### THE TASK
Using the data beneath this instruction, retype only the lines from the one that contains "ATOM 44 N N" down to the one that contains "ATOM 54 C C", both included, exactly as they appear.

### LISTED ENTRIES
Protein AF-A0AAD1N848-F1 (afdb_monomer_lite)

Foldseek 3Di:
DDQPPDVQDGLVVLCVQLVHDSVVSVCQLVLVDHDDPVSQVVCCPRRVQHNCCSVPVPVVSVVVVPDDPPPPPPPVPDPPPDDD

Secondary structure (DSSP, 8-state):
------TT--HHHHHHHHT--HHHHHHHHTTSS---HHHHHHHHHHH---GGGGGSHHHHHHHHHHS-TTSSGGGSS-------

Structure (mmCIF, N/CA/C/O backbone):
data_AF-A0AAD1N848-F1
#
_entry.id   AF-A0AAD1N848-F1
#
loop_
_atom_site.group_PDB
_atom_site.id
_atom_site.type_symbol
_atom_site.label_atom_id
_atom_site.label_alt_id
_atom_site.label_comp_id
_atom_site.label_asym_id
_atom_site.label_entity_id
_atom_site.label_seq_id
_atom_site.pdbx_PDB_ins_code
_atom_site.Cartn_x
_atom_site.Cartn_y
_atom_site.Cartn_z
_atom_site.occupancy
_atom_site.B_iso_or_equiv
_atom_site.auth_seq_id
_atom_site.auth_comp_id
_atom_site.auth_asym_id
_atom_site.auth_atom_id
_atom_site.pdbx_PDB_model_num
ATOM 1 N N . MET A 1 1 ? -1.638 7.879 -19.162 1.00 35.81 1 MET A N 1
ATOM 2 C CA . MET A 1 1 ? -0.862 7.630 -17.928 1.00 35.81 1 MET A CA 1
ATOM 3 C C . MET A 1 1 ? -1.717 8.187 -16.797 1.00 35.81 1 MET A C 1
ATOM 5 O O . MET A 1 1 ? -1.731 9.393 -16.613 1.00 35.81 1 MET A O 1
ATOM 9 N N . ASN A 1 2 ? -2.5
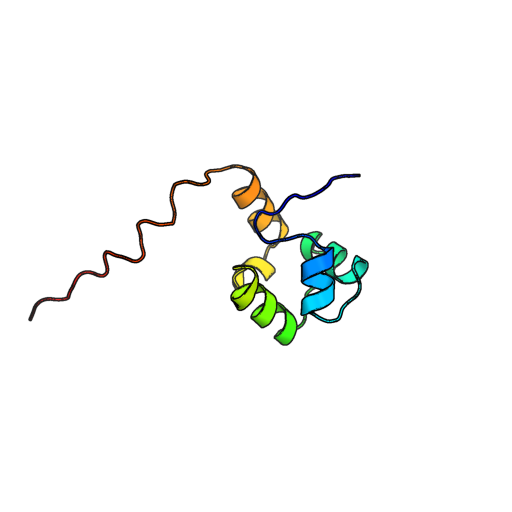81 7.358 -16.197 1.00 41.22 2 ASN A N 1
ATOM 10 C CA . ASN A 1 2 ? -3.605 7.836 -15.259 1.00 41.22 2 ASN A CA 1
ATOM 11 C C . ASN A 1 2 ? -2.982 8.087 -13.889 1.00 41.22 2 ASN A C 1
ATOM 13 O O . ASN A 1 2 ? -2.664 7.159 -13.148 1.00 41.22 2 ASN A O 1
ATOM 17 N N . THR A 1 3 ? -2.790 9.363 -13.586 1.00 44.16 3 THR A N 1
ATOM 18 C CA . THR A 1 3 ? -2.363 9.861 -12.286 1.00 44.16 3 THR A CA 1
ATOM 19 C C . THR A 1 3 ? -3.541 9.721 -11.326 1.00 44.16 3 THR A C 1
ATOM 21 O O . THR A 1 3 ? -4.404 10.590 -11.262 1.00 44.16 3 THR A O 1
ATOM 24 N N . PHE A 1 4 ? -3.6
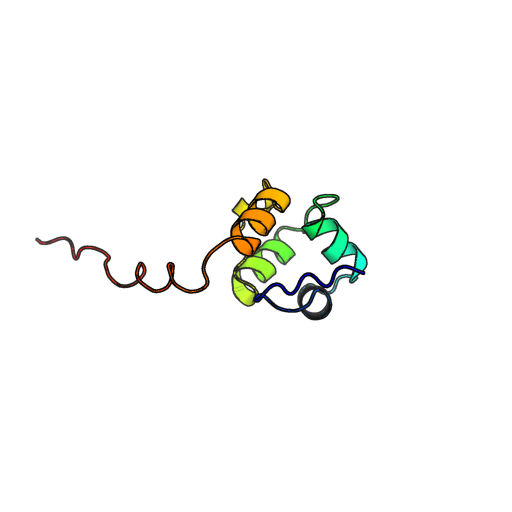14 8.603 -10.605 1.00 52.88 4 PHE A N 1
ATOM 25 C CA . PHE A 1 4 ? -4.528 8.459 -9.474 1.00 52.88 4 PHE A CA 1
ATOM 26 C C . PHE A 1 4 ? -4.052 9.404 -8.362 1.00 52.88 4 PHE A C 1
ATOM 28 O O . PHE A 1 4 ? -3.212 9.047 -7.536 1.00 52.88 4 PHE A O 1
ATOM 35 N N . GLN A 1 5 ? -4.527 10.652 -8.397 1.00 44.81 5 GLN A N 1
ATOM 36 C CA . GLN A 1 5 ? -4.443 11.589 -7.281 1.00 44.81 5 GLN A CA 1
ATOM 37 C C . GLN A 1 5 ? -5.375 11.084 -6.184 1.00 44.81 5 GLN A C 1
ATOM 39 O O . GLN A 1 5 ? -6.520 11.501 -6.055 1.00 44.81 5 GLN A O 1
ATOM 44 N N . LEU A 1 6 ? -4.876 10.130 -5.414 1.00 51.59 6 LEU A N 1
ATOM 45 C CA . LEU A 1 6 ? -5.426 9.845 -4.108 1.00 51.59 6 LEU A CA 1
ATOM 46 C C . LEU A 1 6 ? -4.995 10.990 -3.187 1.00 51.59 6 LEU A C 1
ATOM 48 O O . LEU A 1 6 ? -3.805 11.293 -3.076 1.00 51.59 6 LEU A O 1
ATOM 52 N N . GLU A 1 7 ? -5.964 11.615 -2.518 1.00 52.56 7 GLU A N 1
ATOM 53 C CA . GLU A 1 7 ? -5.770 12.607 -1.442 1.00 52.56 7 GLU A CA 1
ATOM 54 C C . GLU A 1 7 ? -4.859 12.064 -0.311 1.00 52.56 7 GLU A C 1
ATOM 56 O O . GLU A 1 7 ? -4.292 12.804 0.484 1.00 52.56 7 GLU A O 1
ATOM 61 N N . TYR A 1 8 ? -4.639 10.747 -0.325 1.00 55.19 8 TYR A N 1
ATOM 62 C CA . TYR A 1 8 ? -3.827 9.923 0.562 1.00 55.19 8 TYR A CA 1
ATOM 63 C C . TYR A 1 8 ? -2.333 9.851 0.183 1.00 55.19 8 TYR A C 1
ATOM 65 O O . TYR A 1 8 ? -1.617 8.984 0.662 1.00 55.19 8 TYR A O 1
ATOM 73 N N . GLY A 1 9 ? -1.823 10.739 -0.675 1.00 61.50 9 GLY A N 1
ATOM 74 C CA . GLY A 1 9 ? -0.401 10.800 -1.038 1.00 61.50 9 GLY A CA 1
ATOM 75 C C . GLY A 1 9 ? -0.023 9.977 -2.276 1.00 61.50 9 GLY A C 1
ATOM 76 O O . GLY A 1 9 ? -0.696 9.037 -2.687 1.00 61.50 9 GLY A O 1
ATOM 77 N N . THR A 1 10 ? 1.075 10.365 -2.930 1.00 79.06 10 THR A N 1
ATOM 78 C CA . THR A 1 10 ? 1.501 9.746 -4.196 1.00 79.06 10 THR A CA 1
ATOM 79 C C . THR A 1 10 ? 2.005 8.312 -3.991 1.00 79.06 10 THR A C 1
ATOM 81 O O . THR A 1 10 ? 2.590 7.995 -2.953 1.00 79.06 10 THR A O 1
ATOM 84 N N . ILE A 1 11 ? 1.874 7.454 -5.014 1.00 85.94 11 ILE A N 1
ATOM 85 C CA . ILE A 1 11 ? 2.444 6.086 -5.036 1.00 85.94 11 ILE A CA 1
ATOM 86 C C . ILE A 1 11 ? 3.924 6.099 -4.614 1.00 85.94 11 ILE A C 1
ATOM 88 O O . ILE A 1 11 ? 4.383 5.227 -3.879 1.00 85.94 11 ILE A O 1
ATOM 92 N N . THR A 1 12 ? 4.661 7.136 -5.015 1.00 86.81 12 THR A N 1
ATOM 93 C CA . THR A 1 12 ? 6.050 7.382 -4.617 1.00 86.81 12 THR A CA 1
ATOM 94 C C . THR A 1 12 ? 6.233 7.514 -3.103 1.00 86.81 12 THR A C 1
ATOM 96 O O . THR A 1 12 ? 7.192 6.969 -2.558 1.00 86.81 12 THR A O 1
ATOM 99 N N . ASN A 1 13 ? 5.340 8.216 -2.405 1.00 88.69 13 ASN A N 1
ATOM 100 C CA . ASN A 1 13 ? 5.417 8.371 -0.950 1.00 88.69 13 ASN A CA 1
ATOM 101 C C . ASN A 1 13 ? 5.101 7.060 -0.229 1.00 88.69 13 ASN A C 1
ATOM 103 O O . ASN A 1 13 ? 5.820 6.686 0.698 1.00 88.69 13 ASN A O 1
ATOM 107 N N . ILE A 1 14 ? 4.090 6.330 -0.702 1.00 90.38 14 ILE A N 1
ATOM 108 C CA . ILE A 1 14 ? 3.738 5.008 -0.175 1.00 90.38 14 ILE A CA 1
ATOM 109 C C . ILE A 1 14 ? 4.906 4.033 -0.352 1.00 90.38 14 ILE A C 1
ATOM 111 O O . ILE A 1 14 ? 5.298 3.355 0.598 1.00 90.38 14 ILE A O 1
ATOM 115 N N . ALA A 1 15 ? 5.515 4.015 -1.540 1.00 92.06 15 ALA A N 1
ATOM 116 C CA . ALA A 1 15 ? 6.665 3.172 -1.848 1.00 92.06 15 ALA A CA 1
ATOM 117 C C . ALA A 1 15 ? 7.846 3.459 -0.909 1.00 92.06 15 ALA A C 1
ATOM 119 O O . ALA A 1 15 ? 8.426 2.532 -0.343 1.00 92.06 15 ALA A O 1
ATOM 120 N N . LYS A 1 16 ? 8.148 4.743 -0.670 1.00 92.12 16 LYS A N 1
ATOM 121 C CA . LYS A 1 16 ? 9.196 5.167 0.270 1.00 92.12 16 LYS A CA 1
ATOM 122 C C . LYS A 1 16 ? 8.905 4.718 1.702 1.00 92.12 16 LYS A C 1
ATOM 124 O O . LYS A 1 16 ? 9.783 4.143 2.333 1.00 92.12 16 LYS A O 1
ATOM 129 N N . LYS A 1 17 ? 7.686 4.945 2.203 1.00 92.31 17 LYS A N 1
ATOM 130 C CA . LYS A 1 17 ? 7.292 4.600 3.582 1.00 92.31 17 LYS A CA 1
ATOM 131 C C . LYS A 1 17 ? 7.254 3.094 3.829 1.00 92.31 17 LYS A C 1
ATOM 133 O O . LYS A 1 17 ? 7.688 2.631 4.877 1.00 92.31 17 LYS A O 1
ATOM 138 N N . CYS A 1 18 ? 6.777 2.328 2.855 1.00 91.50 18 CYS A N 1
ATOM 139 C CA . CYS A 1 18 ? 6.721 0.871 2.949 1.00 91.50 18 CYS A CA 1
ATOM 140 C C . CYS A 1 18 ? 8.055 0.195 2.580 1.00 91.50 18 CYS A C 1
ATOM 142 O O . CYS A 1 18 ? 8.156 -1.024 2.689 1.00 91.50 18 CYS A O 1
ATOM 144 N N . HIS A 1 19 ? 9.069 0.957 2.147 1.00 93.88 19 HIS A N 1
ATOM 145 C CA . HIS A 1 19 ? 10.342 0.443 1.629 1.00 93.88 19 HIS A CA 1
ATOM 146 C C . HIS A 1 19 ? 10.160 -0.599 0.510 1.00 93.88 19 HIS A C 1
ATOM 148 O O . HIS A 1 19 ? 10.817 -1.639 0.486 1.00 93.88 19 HIS A O 1
ATOM 154 N N . VAL A 1 20 ? 9.249 -0.321 -0.425 1.00 94.44 20 VAL A N 1
ATOM 155 C CA . VAL A 1 20 ? 8.947 -1.182 -1.579 1.00 94.44 20 VAL A CA 1
ATOM 156 C C . VAL A 1 20 ? 9.112 -0.423 -2.893 1.00 94.44 20 VAL A C 1
ATOM 158 O O . VAL A 1 20 ? 9.289 0.794 -2.920 1.00 94.44 20 VAL A O 1
ATOM 161 N N . THR A 1 21 ? 9.033 -1.139 -4.012 1.00 94.00 21 THR A N 1
ATOM 162 C CA . THR A 1 21 ? 9.073 -0.521 -5.338 1.00 94.00 21 THR A CA 1
ATOM 163 C C . THR A 1 21 ? 7.743 0.145 -5.685 1.00 94.00 21 THR A C 1
ATO
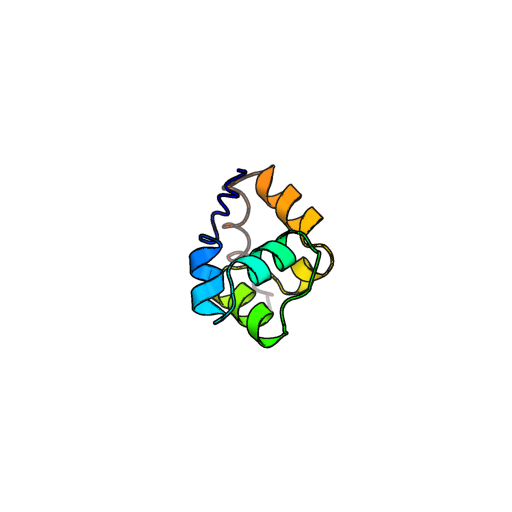M 165 O O . THR A 1 21 ? 6.672 -0.287 -5.259 1.00 94.00 21 THR A O 1
ATOM 168 N N . HIS A 1 22 ? 7.801 1.170 -6.537 1.00 91.12 22 HIS A N 1
ATOM 169 C CA . HIS A 1 22 ? 6.607 1.807 -7.098 1.00 91.12 22 HIS A CA 1
ATOM 170 C C . HIS A 1 22 ? 5.699 0.789 -7.813 1.00 91.12 22 HIS A C 1
ATOM 172 O O . HIS A 1 22 ? 4.477 0.857 -7.707 1.00 91.12 22 HIS A O 1
ATOM 178 N N . SER A 1 23 ? 6.295 -0.189 -8.505 1.00 92.62 23 SER A N 1
ATOM 179 C CA . SER A 1 23 ? 5.562 -1.265 -9.177 1.00 92.62 23 SER A CA 1
ATOM 180 C C . SER A 1 23 ? 4.782 -2.142 -8.200 1.00 92.62 23 SER A C 1
ATOM 182 O O . SER A 1 23 ? 3.639 -2.473 -8.494 1.00 92.62 23 SER A O 1
ATOM 184 N N . ALA A 1 24 ? 5.350 -2.470 -7.033 1.00 93.69 24 ALA A N 1
ATOM 185 C CA . ALA A 1 24 ? 4.646 -3.245 -6.013 1.00 93.69 24 ALA A CA 1
ATOM 186 C C . ALA A 1 24 ? 3.406 -2.498 -5.504 1.00 93.69 24 ALA A C 1
ATOM 188 O O . ALA A 1 24 ? 2.323 -3.065 -5.442 1.00 93.69 24 ALA A O 1
ATOM 189 N N . VAL A 1 25 ? 3.545 -1.199 -5.226 1.00 92.25 25 VAL A N 1
ATOM 190 C CA . VAL A 1 25 ? 2.419 -0.365 -4.785 1.00 92.25 25 VAL A CA 1
ATOM 191 C C . VAL A 1 25 ? 1.345 -0.264 -5.873 1.00 92.25 25 VAL A C 1
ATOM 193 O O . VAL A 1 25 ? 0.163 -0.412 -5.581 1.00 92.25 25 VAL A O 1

### EXERCISE RESPONSE
ATOM 44 N N . LEU A 1 6 ? -4.876 10.130 -5.414 1.00 51.59 6 LEU A N 1
ATOM 45 C CA . LEU A 1 6 ? -5.426 9.845 -4.108 1.00 51.59 6 LEU A CA 1
ATOM 46 C C . LEU A 1 6 ? -4.995 10.990 -3.187 1.00 51.59 6 LEU A C 1
ATOM 48 O O . LEU A 1 6 ? -3.805 11.293 -3.076 1.00 51.59 6 LEU A O 1
ATOM 52 N N . GLU A 1 7 ? -5.964 11.615 -2.518 1.00 52.56 7 GLU A N 1
ATOM 53 C CA . GLU A 1 7 ? -5.770 12.607 -1.442 1.00 52.56 7 GLU A CA 1
ATOM 54 C C . GLU A 1 7 ? -4.859 12.064 -0.311 1.00 52.56 7 GLU A C 1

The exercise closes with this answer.